Several bills are expected to die that would have altered what is now an $11.1 billion bond scheduled to go before voters in November. But other bills have been introduced that could be used to lower the cost or postpone voters' consideration of the measure, which already has been delayed twice. Lawmakers say they prefer a vote on an amended measure this year, given the drought.

Competing Senate bills aimed at permitting Internet gambling also will miss the end-of-month deadline. Yet aides say Sen. Lou Correa, D-Anaheim, and Sen. Roderick Wright, D-Inglewood, plan to keep trying to authorize an industry that could bring the state budget hundreds of millions of dollars a year in revenue.

A bipartisan bill would preserve Southern California's tradition of allowing beach bonfires and prevent the regional air quality agency from enforcing restrictions. Assemblyman Travis Allen, R-Huntington Beach, and Assemblywoman Sharon Quirk-Silva, D-Fullerton, teamed up to support AB1102 after Newport Beach proposed removing 60 fire pits from city beaches.

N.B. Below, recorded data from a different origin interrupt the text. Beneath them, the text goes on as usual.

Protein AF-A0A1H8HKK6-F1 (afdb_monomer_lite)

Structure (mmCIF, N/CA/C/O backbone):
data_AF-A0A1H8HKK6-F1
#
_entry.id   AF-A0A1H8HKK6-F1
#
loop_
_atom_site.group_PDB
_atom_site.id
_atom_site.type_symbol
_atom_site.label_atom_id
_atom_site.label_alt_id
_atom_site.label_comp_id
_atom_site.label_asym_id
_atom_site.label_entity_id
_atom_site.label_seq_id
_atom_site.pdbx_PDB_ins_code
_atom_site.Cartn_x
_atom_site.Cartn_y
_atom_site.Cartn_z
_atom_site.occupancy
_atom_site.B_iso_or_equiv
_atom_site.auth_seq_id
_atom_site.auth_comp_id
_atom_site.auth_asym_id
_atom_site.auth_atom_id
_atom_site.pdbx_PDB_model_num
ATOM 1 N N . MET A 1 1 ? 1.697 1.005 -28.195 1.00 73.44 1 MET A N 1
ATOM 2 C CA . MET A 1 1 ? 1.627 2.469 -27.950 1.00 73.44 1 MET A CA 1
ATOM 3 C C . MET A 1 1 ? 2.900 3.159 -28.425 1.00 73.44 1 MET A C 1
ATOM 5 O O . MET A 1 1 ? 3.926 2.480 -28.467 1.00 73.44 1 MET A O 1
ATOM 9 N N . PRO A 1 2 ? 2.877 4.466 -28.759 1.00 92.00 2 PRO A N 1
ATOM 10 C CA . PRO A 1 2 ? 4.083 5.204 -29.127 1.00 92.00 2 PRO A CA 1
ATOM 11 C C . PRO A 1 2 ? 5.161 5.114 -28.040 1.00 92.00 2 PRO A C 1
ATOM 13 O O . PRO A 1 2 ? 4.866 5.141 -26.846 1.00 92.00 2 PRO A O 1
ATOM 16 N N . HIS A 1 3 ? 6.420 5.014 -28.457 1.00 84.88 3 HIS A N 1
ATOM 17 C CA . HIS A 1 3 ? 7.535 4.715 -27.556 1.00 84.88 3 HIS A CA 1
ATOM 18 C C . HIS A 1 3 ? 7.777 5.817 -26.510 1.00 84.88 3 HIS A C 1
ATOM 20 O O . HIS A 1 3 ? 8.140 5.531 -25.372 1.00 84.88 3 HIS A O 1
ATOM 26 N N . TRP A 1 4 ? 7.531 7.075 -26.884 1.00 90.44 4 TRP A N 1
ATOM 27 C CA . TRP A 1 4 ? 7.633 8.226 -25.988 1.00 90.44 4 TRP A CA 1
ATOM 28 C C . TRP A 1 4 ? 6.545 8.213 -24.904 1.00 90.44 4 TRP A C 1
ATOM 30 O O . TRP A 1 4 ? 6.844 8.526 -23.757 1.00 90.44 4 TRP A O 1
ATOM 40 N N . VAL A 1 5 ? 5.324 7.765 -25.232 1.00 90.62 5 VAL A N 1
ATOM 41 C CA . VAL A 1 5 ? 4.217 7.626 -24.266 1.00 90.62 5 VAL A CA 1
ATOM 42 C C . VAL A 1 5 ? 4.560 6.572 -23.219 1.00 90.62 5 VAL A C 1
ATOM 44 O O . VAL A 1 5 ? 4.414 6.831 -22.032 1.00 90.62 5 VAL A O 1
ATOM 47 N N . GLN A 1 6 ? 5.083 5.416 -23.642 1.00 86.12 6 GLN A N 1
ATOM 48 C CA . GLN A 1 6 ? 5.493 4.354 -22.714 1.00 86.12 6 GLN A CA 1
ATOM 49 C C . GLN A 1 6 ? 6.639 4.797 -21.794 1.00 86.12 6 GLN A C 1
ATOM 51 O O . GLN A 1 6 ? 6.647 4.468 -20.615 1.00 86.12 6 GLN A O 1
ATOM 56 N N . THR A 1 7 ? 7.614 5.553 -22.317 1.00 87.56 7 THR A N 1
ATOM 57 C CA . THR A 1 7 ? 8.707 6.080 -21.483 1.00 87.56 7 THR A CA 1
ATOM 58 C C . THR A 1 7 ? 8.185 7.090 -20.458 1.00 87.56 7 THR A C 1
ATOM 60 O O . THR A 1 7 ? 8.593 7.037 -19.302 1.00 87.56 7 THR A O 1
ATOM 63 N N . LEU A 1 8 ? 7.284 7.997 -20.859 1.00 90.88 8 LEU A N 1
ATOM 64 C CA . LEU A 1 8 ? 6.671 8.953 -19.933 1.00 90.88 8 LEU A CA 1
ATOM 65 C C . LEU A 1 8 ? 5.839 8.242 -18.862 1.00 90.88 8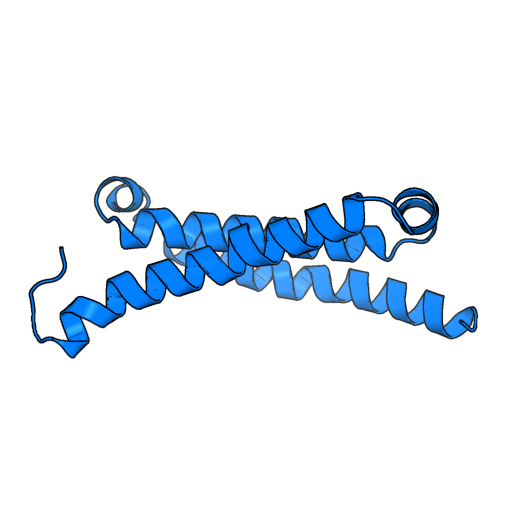 LEU A C 1
ATOM 67 O O . LEU A 1 8 ? 5.979 8.578 -17.690 1.00 90.88 8 LEU A O 1
ATOM 71 N N . GLY A 1 9 ? 5.039 7.244 -19.251 1.00 87.81 9 GLY A N 1
ATOM 72 C CA . GLY A 1 9 ? 4.274 6.403 -18.326 1.00 87.81 9 GLY A CA 1
ATOM 73 C C . GLY A 1 9 ? 5.170 5.778 -17.261 1.00 87.81 9 GLY A C 1
ATOM 74 O O . GLY A 1 9 ? 4.987 6.052 -16.080 1.00 87.81 9 GLY A O 1
ATOM 75 N N . GLY A 1 10 ? 6.230 5.076 -17.676 1.00 89.38 10 GLY A N 1
ATOM 76 C CA . GLY A 1 10 ? 7.178 4.463 -16.741 1.00 89.38 10 GLY A CA 1
ATOM 77 C C . GLY A 1 10 ? 7.846 5.463 -15.786 1.00 89.38 10 GLY A C 1
ATOM 78 O O . GLY A 1 10 ? 7.991 5.180 -14.598 1.00 89.38 10 GLY A O 1
ATOM 79 N N . ILE A 1 11 ? 8.209 6.661 -16.264 1.00 90.81 11 ILE A N 1
ATOM 80 C CA . ILE A 1 11 ? 8.802 7.708 -15.412 1.00 90.81 11 ILE A CA 1
ATOM 81 C C . ILE A 1 11 ? 7.797 8.204 -14.366 1.00 90.81 11 ILE A C 1
ATOM 83 O O . ILE A 1 11 ? 8.142 8.306 -13.186 1.00 90.81 11 ILE A O 1
ATOM 87 N N . PHE A 1 12 ? 6.562 8.508 -14.771 1.00 92.06 12 PHE A N 1
ATOM 88 C CA . PHE A 1 12 ? 5.534 8.972 -13.838 1.00 92.06 12 PHE A CA 1
ATOM 89 C C . PHE A 1 12 ? 5.145 7.887 -12.829 1.00 92.06 12 PHE A C 1
ATOM 91 O O . PHE A 1 12 ? 4.982 8.196 -11.649 1.00 92.06 12 PHE A O 1
ATOM 98 N N . SER A 1 13 ? 5.093 6.622 -13.244 1.00 89.00 13 SER A N 1
ATOM 99 C CA . SER A 1 13 ? 4.799 5.490 -12.358 1.00 89.00 13 SER A CA 1
ATOM 100 C C . SER A 1 13 ? 5.864 5.284 -11.279 1.00 89.00 13 SER A C 1
ATOM 102 O O . SER A 1 13 ? 5.528 4.967 -10.138 1.00 89.00 13 SER A O 1
ATOM 104 N N . ILE A 1 14 ? 7.142 5.530 -11.589 1.00 89.62 14 ILE A N 1
ATOM 105 C CA . ILE A 1 14 ? 8.220 5.531 -10.585 1.00 89.62 14 ILE A CA 1
ATOM 106 C C . ILE A 1 14 ? 8.117 6.765 -9.679 1.00 89.62 14 ILE A C 1
ATOM 108 O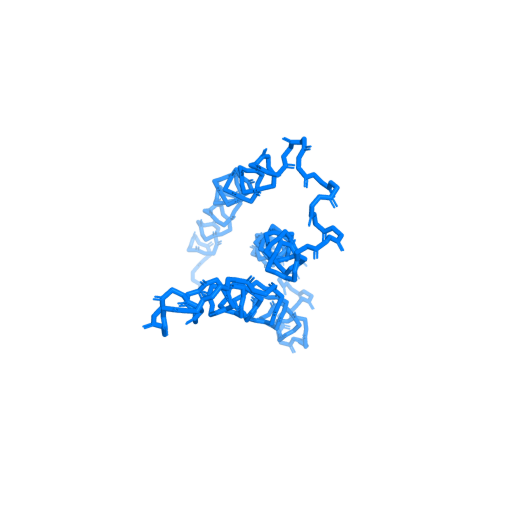 O . ILE A 1 14 ? 8.288 6.657 -8.467 1.00 89.62 14 ILE A O 1
ATOM 112 N N . MET A 1 15 ? 7.813 7.940 -10.236 1.00 93.06 15 MET A N 1
ATOM 113 C CA . MET A 1 15 ? 7.682 9.174 -9.453 1.00 93.06 15 MET A CA 1
ATOM 114 C C . MET A 1 15 ? 6.551 9.087 -8.417 1.00 93.06 15 MET A C 1
ATOM 116 O O . MET A 1 15 ? 6.711 9.558 -7.292 1.00 93.06 15 MET A O 1
ATOM 120 N N . VAL A 1 16 ? 5.435 8.447 -8.775 1.00 93.44 16 VAL A N 1
ATOM 121 C CA . VAL A 1 16 ? 4.267 8.231 -7.905 1.00 93.44 16 VAL A CA 1
ATOM 122 C C . VAL A 1 16 ? 4.560 7.271 -6.741 1.00 93.44 16 VAL A C 1
ATOM 124 O O . VAL A 1 16 ? 3.850 7.292 -5.733 1.00 93.44 16 VAL A O 1
ATOM 127 N N . LEU A 1 17 ? 5.649 6.499 -6.795 1.00 91.69 17 LEU A N 1
ATOM 128 C CA . LEU A 1 17 ? 6.022 5.602 -5.702 1.00 91.69 17 LEU A CA 1
ATOM 129 C C . LEU A 1 17 ? 6.285 6.354 -4.389 1.00 91.69 17 LEU A C 1
ATOM 131 O O . LEU A 1 17 ? 5.832 5.927 -3.328 1.00 91.69 17 LEU A O 1
ATOM 135 N N . VAL A 1 18 ? 6.981 7.493 -4.463 1.00 92.44 18 VAL A N 1
ATOM 136 C CA . VAL A 1 18 ? 7.343 8.311 -3.293 1.00 92.44 18 VAL A CA 1
ATOM 137 C C . VAL A 1 18 ? 6.109 8.816 -2.531 1.00 92.44 18 VAL A C 1
ATOM 139 O O . VAL A 1 18 ? 6.025 8.547 -1.330 1.00 92.44 18 VAL A O 1
ATOM 142 N N . PRO A 1 19 ? 5.135 9.513 -3.155 1.00 93.50 19 PRO A N 1
ATOM 143 C CA . PRO A 1 19 ? 3.944 9.969 -2.440 1.00 93.50 19 PRO A CA 1
ATOM 144 C C . PRO A 1 19 ? 3.073 8.811 -1.933 1.00 93.50 19 PRO A C 1
ATOM 146 O O . PRO A 1 19 ? 2.544 8.904 -0.824 1.00 93.50 19 PRO A O 1
ATOM 149 N N . ASN A 1 20 ? 2.970 7.703 -2.676 1.00 9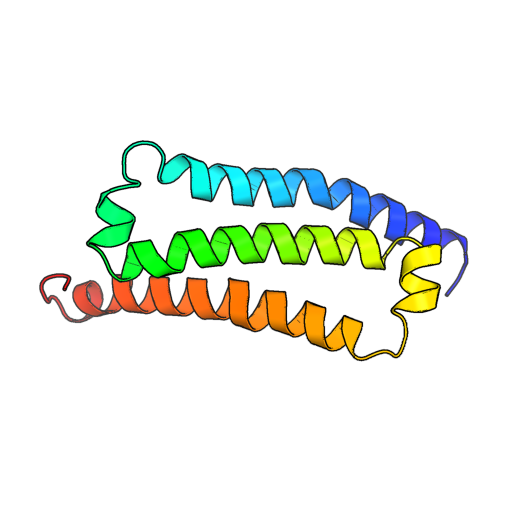2.12 20 ASN A N 1
ATOM 150 C CA . ASN A 1 20 ? 2.214 6.529 -2.230 1.00 92.12 20 ASN A CA 1
ATOM 151 C C . ASN A 1 20 ? 2.811 5.924 -0.950 1.00 92.12 20 ASN A C 1
ATOM 153 O O . ASN A 1 20 ? 2.111 5.718 0.042 1.00 92.12 20 ASN A O 1
ATOM 157 N N . TRP A 1 21 ? 4.126 5.704 -0.927 1.00 92.25 21 TRP A N 1
ATOM 158 C CA . TRP A 1 21 ? 4.802 5.161 0.252 1.00 92.25 21 TRP A CA 1
ATOM 159 C C . TRP A 1 21 ? 4.840 6.136 1.424 1.00 92.25 21 TRP A C 1
ATOM 161 O O . TRP A 1 21 ? 4.753 5.703 2.572 1.00 92.25 21 TRP A O 1
ATOM 171 N N . ALA A 1 22 ? 4.904 7.443 1.163 1.00 93.00 22 ALA A N 1
ATOM 172 C CA . ALA A 1 22 ? 4.765 8.447 2.212 1.00 93.00 22 ALA A CA 1
ATOM 173 C C . ALA A 1 22 ? 3.394 8.350 2.903 1.00 93.00 22 ALA A C 1
ATOM 175 O O . ALA A 1 22 ? 3.323 8.401 4.131 1.00 93.00 22 ALA A O 1
ATOM 176 N N . SER A 1 23 ? 2.315 8.143 2.139 1.00 90.62 23 SER A N 1
ATOM 177 C CA . SER A 1 23 ? 0.971 7.940 2.693 1.00 90.62 23 SER A CA 1
ATOM 178 C C . SER A 1 23 ? 0.867 6.641 3.504 1.00 90.62 23 SER A C 1
ATOM 180 O O . SER A 1 23 ? 0.393 6.666 4.642 1.00 90.62 23 SER A O 1
ATOM 182 N N . ALA A 1 24 ? 1.386 5.528 2.970 1.00 91.81 24 ALA A N 1
ATOM 183 C CA . ALA A 1 24 ? 1.421 4.243 3.674 1.00 91.81 24 ALA A CA 1
ATOM 184 C C . ALA A 1 24 ? 2.213 4.338 4.992 1.00 91.81 24 ALA A C 1
ATOM 186 O O . ALA A 1 24 ? 1.751 3.903 6.048 1.00 91.81 24 ALA A O 1
ATOM 187 N N . GLY A 1 25 ? 3.391 4.966 4.939 1.00 90.88 25 GLY A N 1
ATOM 188 C CA . GLY A 1 25 ? 4.249 5.196 6.095 1.00 90.88 25 GLY A CA 1
ATOM 189 C C . GLY A 1 25 ? 3.577 6.069 7.150 1.00 90.88 25 GLY A C 1
ATOM 190 O O . GLY A 1 25 ? 3.614 5.728 8.328 1.00 90.88 25 GLY A O 1
ATOM 191 N N . TYR A 1 26 ? 2.895 7.143 6.746 1.00 91.88 26 TYR A N 1
ATOM 192 C CA . TYR A 1 26 ? 2.149 8.001 7.668 1.00 91.88 26 TYR A CA 1
ATOM 193 C C . TYR A 1 26 ? 1.035 7.241 8.406 1.00 91.88 26 TYR A C 1
ATOM 195 O O . TYR A 1 26 ? 0.903 7.354 9.630 1.00 91.88 26 TYR A O 1
ATOM 203 N N . ALA A 1 27 ? 0.273 6.412 7.687 1.00 86.94 27 ALA A N 1
ATOM 204 C CA . ALA A 1 27 ? -0.770 5.583 8.286 1.00 86.94 27 ALA A CA 1
ATOM 205 C C . ALA A 1 27 ? -0.199 4.606 9.330 1.00 86.94 27 ALA A C 1
ATOM 207 O O . ALA A 1 27 ? -0.756 4.465 10.418 1.00 86.94 27 ALA A O 1
ATOM 208 N N . LEU A 1 28 ? 0.955 3.992 9.050 1.00 88.75 28 LEU A N 1
ATOM 209 C CA . LEU A 1 28 ? 1.634 3.101 9.998 1.00 88.75 28 LEU A CA 1
ATOM 210 C C . LEU A 1 28 ? 2.266 3.858 11.175 1.00 88.75 28 LEU A C 1
ATOM 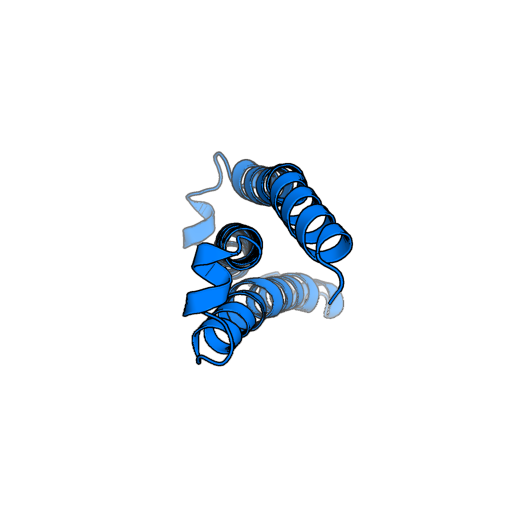212 O O . LEU A 1 28 ? 2.218 3.386 12.309 1.00 88.75 28 LEU A O 1
ATOM 216 N N . MET A 1 29 ? 2.823 5.048 10.942 1.00 90.44 29 MET A N 1
ATOM 217 C CA . MET A 1 29 ? 3.390 5.890 12.001 1.00 90.44 29 MET A CA 1
ATOM 218 C C . MET A 1 29 ? 2.328 6.407 12.972 1.00 90.44 29 MET A C 1
ATOM 220 O O . MET A 1 29 ? 2.649 6.650 14.132 1.00 90.44 29 MET A O 1
ATOM 224 N N . THR A 1 30 ? 1.070 6.516 12.546 1.00 87.56 30 THR A N 1
ATOM 225 C CA . THR A 1 30 ? -0.049 6.873 13.436 1.00 87.56 30 THR A CA 1
ATOM 226 C C . THR A 1 30 ? -0.265 5.814 14.526 1.00 87.56 30 THR A C 1
ATOM 228 O O . THR A 1 30 ? -0.727 6.131 15.617 1.00 87.56 30 THR A O 1
ATOM 231 N N . LEU A 1 31 ? 0.141 4.566 14.275 1.00 83.44 31 LEU A N 1
ATOM 232 C CA . LEU A 1 31 ? 0.093 3.471 15.249 1.00 83.44 31 LEU A CA 1
ATOM 233 C C . LEU A 1 31 ? 1.355 3.382 16.122 1.00 83.44 31 LEU A C 1
ATOM 235 O O . LEU A 1 31 ? 1.454 2.503 16.983 1.00 83.44 31 LEU A O 1
ATOM 239 N N . ASN A 1 32 ? 2.333 4.274 15.932 1.00 82.62 32 ASN A N 1
ATOM 240 C CA . ASN A 1 32 ? 3.576 4.249 16.691 1.00 82.62 32 ASN A CA 1
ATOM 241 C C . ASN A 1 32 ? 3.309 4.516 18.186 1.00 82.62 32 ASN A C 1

The state would further restrict the activities of paparazzi under AB1356, by Assemblyman Richard Bloom, D-Santa Monica. The bill would amend the civil prohibition on stalking to prohibit surveillance techniques, including staying outside a person's home, school or workplace with no legitimate purpose. Brown last year signed a bill supported by actresses Halle Berry and Jennifer Garner that increases penalties for photographers and others who harass the children of public figures.

A bill by Assemblyman Ian Calderon, D-Whittier, would attack the state's childhood obesity problem by prohibiting public schools, along with state-owned buildings, from serving chicken or turkey that has been "plumped" by injecting saltwater, chicken stock, seaweed extract or other substances. AB682 notes that "plumping" can increase the sodium content of fowl by 500 percent.